We have been unable to find a parallel case reported from other jurisdictions. This, however, should create no surprise as ours is a peculiar statute.
It will be observed that the statute as first enacted in 1921 was found by the legislature to be unwise and, therefore, the addition of the words: "Provided that nothing in *1015 this Act shall apply to the making, execution or acknowledgment of any deed heretofore made or that may be hereafter made by any association or corporation organized under the laws of any other state or any trustee, executor or administrator appointed under any will executed by a non-resident, or to the making, execution or acknowledgment of any deed heretofore made or hereafter made by such foreign trustee, executor or administrator," was made.
It must be assumed that this provision enacted by the legislature was intended to have some useful purpose. It appears that that useful purpose was to make it lawfully possible for foreign trustees, executors or administrators appointed under any will by a non-resident to convey and dispose of property in this state owned by the decedent at the time of death and the legal title to which had passed by will to a trustee, executor or administrator.

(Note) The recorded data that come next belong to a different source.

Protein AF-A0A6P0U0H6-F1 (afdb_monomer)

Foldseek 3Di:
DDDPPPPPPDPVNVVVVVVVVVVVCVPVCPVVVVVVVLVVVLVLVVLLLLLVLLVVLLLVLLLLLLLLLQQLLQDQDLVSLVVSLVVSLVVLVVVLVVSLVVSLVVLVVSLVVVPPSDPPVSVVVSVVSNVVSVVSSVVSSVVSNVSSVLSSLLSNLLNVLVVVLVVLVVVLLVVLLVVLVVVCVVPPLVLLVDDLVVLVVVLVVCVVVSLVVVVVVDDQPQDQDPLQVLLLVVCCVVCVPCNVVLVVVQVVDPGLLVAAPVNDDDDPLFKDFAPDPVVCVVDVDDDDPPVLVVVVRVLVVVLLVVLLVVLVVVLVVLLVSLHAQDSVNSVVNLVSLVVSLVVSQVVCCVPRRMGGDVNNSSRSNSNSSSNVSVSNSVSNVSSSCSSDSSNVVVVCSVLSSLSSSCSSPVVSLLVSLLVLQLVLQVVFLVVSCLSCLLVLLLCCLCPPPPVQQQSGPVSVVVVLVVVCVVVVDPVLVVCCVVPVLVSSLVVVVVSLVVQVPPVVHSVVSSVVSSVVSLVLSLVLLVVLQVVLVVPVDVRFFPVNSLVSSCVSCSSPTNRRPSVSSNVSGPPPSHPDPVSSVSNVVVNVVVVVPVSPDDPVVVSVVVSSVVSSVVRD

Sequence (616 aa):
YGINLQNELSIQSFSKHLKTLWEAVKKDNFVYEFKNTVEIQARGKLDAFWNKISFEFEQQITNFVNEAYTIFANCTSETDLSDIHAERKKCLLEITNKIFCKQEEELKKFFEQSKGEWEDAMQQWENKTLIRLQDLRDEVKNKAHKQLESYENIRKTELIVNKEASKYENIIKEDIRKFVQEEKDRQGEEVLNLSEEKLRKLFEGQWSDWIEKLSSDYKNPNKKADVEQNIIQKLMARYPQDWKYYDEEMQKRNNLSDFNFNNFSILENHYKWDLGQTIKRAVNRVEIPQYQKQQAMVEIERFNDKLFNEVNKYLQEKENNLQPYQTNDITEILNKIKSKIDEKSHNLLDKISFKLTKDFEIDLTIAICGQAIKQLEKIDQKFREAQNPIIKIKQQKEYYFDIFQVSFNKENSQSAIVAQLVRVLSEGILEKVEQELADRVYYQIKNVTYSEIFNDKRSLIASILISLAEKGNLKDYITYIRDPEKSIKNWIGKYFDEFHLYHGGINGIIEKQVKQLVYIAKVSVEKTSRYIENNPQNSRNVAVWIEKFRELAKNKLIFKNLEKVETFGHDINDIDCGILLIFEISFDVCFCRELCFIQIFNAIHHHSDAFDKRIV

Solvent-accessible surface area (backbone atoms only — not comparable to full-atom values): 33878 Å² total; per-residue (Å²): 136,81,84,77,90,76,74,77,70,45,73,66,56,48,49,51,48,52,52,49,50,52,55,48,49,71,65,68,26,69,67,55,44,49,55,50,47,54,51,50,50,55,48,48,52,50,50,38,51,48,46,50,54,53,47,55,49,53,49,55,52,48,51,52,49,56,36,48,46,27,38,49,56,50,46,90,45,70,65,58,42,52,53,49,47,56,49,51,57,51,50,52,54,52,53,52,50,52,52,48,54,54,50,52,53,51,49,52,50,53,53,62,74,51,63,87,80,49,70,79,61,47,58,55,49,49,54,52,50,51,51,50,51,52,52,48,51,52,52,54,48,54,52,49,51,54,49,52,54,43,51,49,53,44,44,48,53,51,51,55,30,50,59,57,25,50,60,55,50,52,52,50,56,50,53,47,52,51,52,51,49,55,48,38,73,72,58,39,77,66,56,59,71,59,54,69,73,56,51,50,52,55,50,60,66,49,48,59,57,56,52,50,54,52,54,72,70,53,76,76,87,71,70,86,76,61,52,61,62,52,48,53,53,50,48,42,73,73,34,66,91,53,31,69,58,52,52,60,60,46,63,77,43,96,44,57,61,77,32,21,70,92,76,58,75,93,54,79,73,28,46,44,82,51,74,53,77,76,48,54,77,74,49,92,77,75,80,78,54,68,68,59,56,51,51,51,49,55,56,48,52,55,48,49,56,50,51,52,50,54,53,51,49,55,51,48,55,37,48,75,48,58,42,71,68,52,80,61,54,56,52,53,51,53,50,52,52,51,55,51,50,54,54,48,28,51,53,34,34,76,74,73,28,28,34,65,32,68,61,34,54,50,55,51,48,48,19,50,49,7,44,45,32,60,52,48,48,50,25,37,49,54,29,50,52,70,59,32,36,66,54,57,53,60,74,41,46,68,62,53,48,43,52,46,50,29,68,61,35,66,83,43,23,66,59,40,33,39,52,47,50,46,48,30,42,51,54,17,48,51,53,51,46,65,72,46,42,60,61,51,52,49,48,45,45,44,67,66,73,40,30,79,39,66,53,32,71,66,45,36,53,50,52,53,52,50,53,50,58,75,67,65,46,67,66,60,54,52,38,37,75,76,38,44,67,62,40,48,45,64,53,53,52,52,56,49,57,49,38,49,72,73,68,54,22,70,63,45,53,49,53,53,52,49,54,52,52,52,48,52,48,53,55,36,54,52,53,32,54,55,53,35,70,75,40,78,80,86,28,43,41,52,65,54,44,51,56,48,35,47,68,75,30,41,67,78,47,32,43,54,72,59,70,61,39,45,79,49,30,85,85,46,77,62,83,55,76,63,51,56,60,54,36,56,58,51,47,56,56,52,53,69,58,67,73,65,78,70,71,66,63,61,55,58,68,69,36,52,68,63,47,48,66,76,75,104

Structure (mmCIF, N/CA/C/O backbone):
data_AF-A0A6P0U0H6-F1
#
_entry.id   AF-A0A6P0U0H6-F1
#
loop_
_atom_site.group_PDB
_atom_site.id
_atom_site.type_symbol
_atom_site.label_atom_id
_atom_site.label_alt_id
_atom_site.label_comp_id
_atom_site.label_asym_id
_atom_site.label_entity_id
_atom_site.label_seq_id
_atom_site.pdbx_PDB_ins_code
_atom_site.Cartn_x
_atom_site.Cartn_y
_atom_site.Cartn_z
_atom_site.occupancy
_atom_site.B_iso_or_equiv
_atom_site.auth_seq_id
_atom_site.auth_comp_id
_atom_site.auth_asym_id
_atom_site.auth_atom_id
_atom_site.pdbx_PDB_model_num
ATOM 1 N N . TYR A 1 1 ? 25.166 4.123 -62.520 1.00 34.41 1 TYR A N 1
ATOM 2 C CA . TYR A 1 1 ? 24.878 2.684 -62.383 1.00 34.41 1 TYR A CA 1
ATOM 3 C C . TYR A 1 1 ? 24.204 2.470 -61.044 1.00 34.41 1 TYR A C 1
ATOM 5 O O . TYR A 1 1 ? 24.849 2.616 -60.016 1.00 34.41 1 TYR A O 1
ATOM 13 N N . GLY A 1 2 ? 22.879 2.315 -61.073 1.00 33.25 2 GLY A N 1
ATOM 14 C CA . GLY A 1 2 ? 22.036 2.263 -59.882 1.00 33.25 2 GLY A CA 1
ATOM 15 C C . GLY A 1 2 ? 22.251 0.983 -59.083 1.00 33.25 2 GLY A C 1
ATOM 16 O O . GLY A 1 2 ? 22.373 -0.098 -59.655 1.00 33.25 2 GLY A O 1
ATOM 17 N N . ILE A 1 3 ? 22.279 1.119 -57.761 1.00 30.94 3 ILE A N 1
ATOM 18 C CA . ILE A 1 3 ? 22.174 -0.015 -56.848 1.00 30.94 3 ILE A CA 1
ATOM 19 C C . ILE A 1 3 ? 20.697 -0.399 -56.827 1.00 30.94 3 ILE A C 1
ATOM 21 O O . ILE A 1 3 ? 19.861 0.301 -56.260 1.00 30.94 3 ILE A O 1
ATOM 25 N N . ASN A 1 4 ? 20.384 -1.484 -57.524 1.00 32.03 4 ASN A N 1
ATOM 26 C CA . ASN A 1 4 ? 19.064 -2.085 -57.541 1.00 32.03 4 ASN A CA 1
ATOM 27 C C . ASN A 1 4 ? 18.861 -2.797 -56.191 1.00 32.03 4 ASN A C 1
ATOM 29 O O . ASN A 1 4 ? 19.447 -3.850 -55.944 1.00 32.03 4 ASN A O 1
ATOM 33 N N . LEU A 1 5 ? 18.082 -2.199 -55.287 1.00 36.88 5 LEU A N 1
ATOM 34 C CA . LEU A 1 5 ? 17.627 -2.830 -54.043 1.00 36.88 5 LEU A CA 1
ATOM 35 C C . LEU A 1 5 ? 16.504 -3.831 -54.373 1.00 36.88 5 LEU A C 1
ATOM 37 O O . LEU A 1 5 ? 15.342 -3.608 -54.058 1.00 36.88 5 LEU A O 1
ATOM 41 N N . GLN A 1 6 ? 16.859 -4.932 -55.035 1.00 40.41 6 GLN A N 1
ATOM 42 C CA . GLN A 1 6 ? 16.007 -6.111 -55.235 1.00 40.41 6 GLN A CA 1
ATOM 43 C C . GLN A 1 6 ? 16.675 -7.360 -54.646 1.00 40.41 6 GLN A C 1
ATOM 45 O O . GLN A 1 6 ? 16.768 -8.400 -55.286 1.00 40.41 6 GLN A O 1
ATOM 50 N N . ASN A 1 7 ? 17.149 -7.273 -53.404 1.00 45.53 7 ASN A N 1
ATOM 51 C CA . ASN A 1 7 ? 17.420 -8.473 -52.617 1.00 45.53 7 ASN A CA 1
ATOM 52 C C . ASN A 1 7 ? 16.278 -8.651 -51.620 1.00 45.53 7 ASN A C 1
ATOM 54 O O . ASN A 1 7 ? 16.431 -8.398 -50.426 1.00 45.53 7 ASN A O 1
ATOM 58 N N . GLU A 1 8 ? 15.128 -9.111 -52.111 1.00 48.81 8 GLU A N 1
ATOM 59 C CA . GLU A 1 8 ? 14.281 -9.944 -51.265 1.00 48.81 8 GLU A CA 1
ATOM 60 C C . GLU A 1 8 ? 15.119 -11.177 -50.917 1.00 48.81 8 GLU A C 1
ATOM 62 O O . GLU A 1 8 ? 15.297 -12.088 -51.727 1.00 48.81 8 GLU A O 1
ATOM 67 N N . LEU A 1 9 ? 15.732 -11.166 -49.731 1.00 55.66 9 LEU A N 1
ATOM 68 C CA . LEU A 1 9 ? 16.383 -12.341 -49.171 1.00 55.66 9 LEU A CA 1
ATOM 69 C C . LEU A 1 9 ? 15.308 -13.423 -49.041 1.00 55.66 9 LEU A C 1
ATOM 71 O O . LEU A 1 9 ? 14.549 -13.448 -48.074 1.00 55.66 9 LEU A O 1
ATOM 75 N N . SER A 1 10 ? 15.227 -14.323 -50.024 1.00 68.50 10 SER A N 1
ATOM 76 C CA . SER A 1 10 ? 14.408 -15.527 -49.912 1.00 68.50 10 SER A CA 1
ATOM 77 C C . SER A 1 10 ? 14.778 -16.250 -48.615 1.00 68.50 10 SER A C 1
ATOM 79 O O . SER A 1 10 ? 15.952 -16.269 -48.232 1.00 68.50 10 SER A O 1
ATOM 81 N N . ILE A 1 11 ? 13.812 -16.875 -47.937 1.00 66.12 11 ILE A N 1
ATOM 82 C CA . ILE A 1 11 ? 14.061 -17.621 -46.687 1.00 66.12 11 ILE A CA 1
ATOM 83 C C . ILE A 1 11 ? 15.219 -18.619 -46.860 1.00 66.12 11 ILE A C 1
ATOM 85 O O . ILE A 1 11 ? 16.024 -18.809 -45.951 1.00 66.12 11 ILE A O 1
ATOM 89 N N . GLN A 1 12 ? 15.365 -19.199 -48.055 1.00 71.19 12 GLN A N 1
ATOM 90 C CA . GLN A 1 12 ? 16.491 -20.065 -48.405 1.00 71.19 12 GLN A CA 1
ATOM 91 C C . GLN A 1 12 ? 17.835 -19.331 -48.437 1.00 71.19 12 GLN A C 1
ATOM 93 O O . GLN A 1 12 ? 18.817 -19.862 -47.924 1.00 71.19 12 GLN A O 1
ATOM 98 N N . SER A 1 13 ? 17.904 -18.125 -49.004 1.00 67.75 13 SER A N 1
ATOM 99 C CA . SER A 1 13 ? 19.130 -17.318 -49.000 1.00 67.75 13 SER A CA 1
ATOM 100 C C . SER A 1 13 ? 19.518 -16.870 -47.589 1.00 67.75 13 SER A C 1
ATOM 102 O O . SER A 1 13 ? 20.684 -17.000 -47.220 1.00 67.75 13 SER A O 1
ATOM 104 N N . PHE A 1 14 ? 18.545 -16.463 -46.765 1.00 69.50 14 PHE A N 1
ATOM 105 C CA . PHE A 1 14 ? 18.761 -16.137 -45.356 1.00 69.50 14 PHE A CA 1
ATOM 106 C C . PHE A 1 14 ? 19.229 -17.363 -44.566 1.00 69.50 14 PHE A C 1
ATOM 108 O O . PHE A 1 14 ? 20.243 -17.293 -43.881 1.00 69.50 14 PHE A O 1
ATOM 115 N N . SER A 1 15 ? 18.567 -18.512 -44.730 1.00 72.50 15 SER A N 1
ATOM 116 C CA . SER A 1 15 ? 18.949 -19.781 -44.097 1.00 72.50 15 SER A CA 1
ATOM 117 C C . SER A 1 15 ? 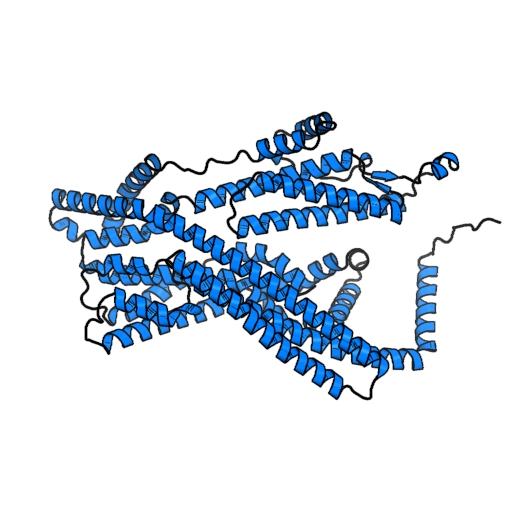20.357 -20.223 -44.501 1.00 72.50 15 SER A C 1
ATOM 119 O O . SER A 1 15 ? 21.160 -20.603 -43.650 1.00 72.50 15 SER A O 1
ATOM 121 N N . LYS A 1 16 ? 20.700 -20.119 -45.791 1.00 75.88 16 LYS A N 1
ATOM 122 C CA . LYS A 1 16 ? 22.036 -20.447 -46.300 1.00 75.88 16 LYS A CA 1
ATOM 123 C C . LYS A 1 16 ? 23.089 -19.489 -45.749 1.00 75.88 16 LYS A C 1
ATOM 125 O O . LYS A 1 16 ? 24.175 -19.941 -45.392 1.00 75.88 16 LYS A O 1
ATOM 130 N N . HIS A 1 17 ? 22.768 -18.202 -45.627 1.00 67.31 17 HIS A N 1
ATOM 131 C CA . HIS A 1 17 ? 23.651 -17.213 -45.020 1.00 67.31 17 HIS A CA 1
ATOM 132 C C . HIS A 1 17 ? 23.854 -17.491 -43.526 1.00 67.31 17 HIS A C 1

If this was the purpose of the legislative Act, and we hold that it was, then the Act by implication, authorizes such trustee, executor or administrator appointed under any will of a nonresident decedent to perform all functions incident to the conveying of the property and one of the things necessarily incidental to the proper conveyance by a trustee of a trust estate is to secure for the benefit of the estate the proceeds of the conveyance.
"If a statute grants a right or imposes a duty, it also confers by implication every particular power necessary for the exercise of the one or the performance of the other." Newcomb v. City of Indianapolis et al.,
A statute authorizing a trustee, executor or administrator to pass the legal title of a trust estate to a stranger would be worse than useless unless it be construed that the authority to make and execute the deeds and pass the title carries with it the implied and needful authority to receive and, if necessary, to enforce, the payment of the agreed purchase price of the property so conveyed.
The logical, and we think necessary, conclusion is that Chapter 9287, Acts of 1923, in the proviso that nothing in the Act shall apply to the making, execution or acknowledgment of any deed heretofore made or that may be hereafter made by any association or corporation organized under the laws of any other state, or any trustee, executor or administrator appointed under any will executed by a nonresident, or to the making or execution or acknowledgment of any deed heretofore made or hereafter made by such foreign trustee, executor or administrator; also excluded from the provisions of the act the usual and necessary action, conduct and functions of such trustees, executors or administrators in receiving or in the enforcing of the payment of the purchase price of lands conveyed by deeds so executed.
The order of the chancellor sustaining the plea should be reversed and the cause remanded for further proceedings not inconsistent with this opinion. It is so ordered.
Reversed and remanded. *1017
WHITFIELD, P. J., AND TERRELL, J., concur.
ELLIS, C. J., AND STRUM AND BROWN, J. J. concur in the opinion and judgment.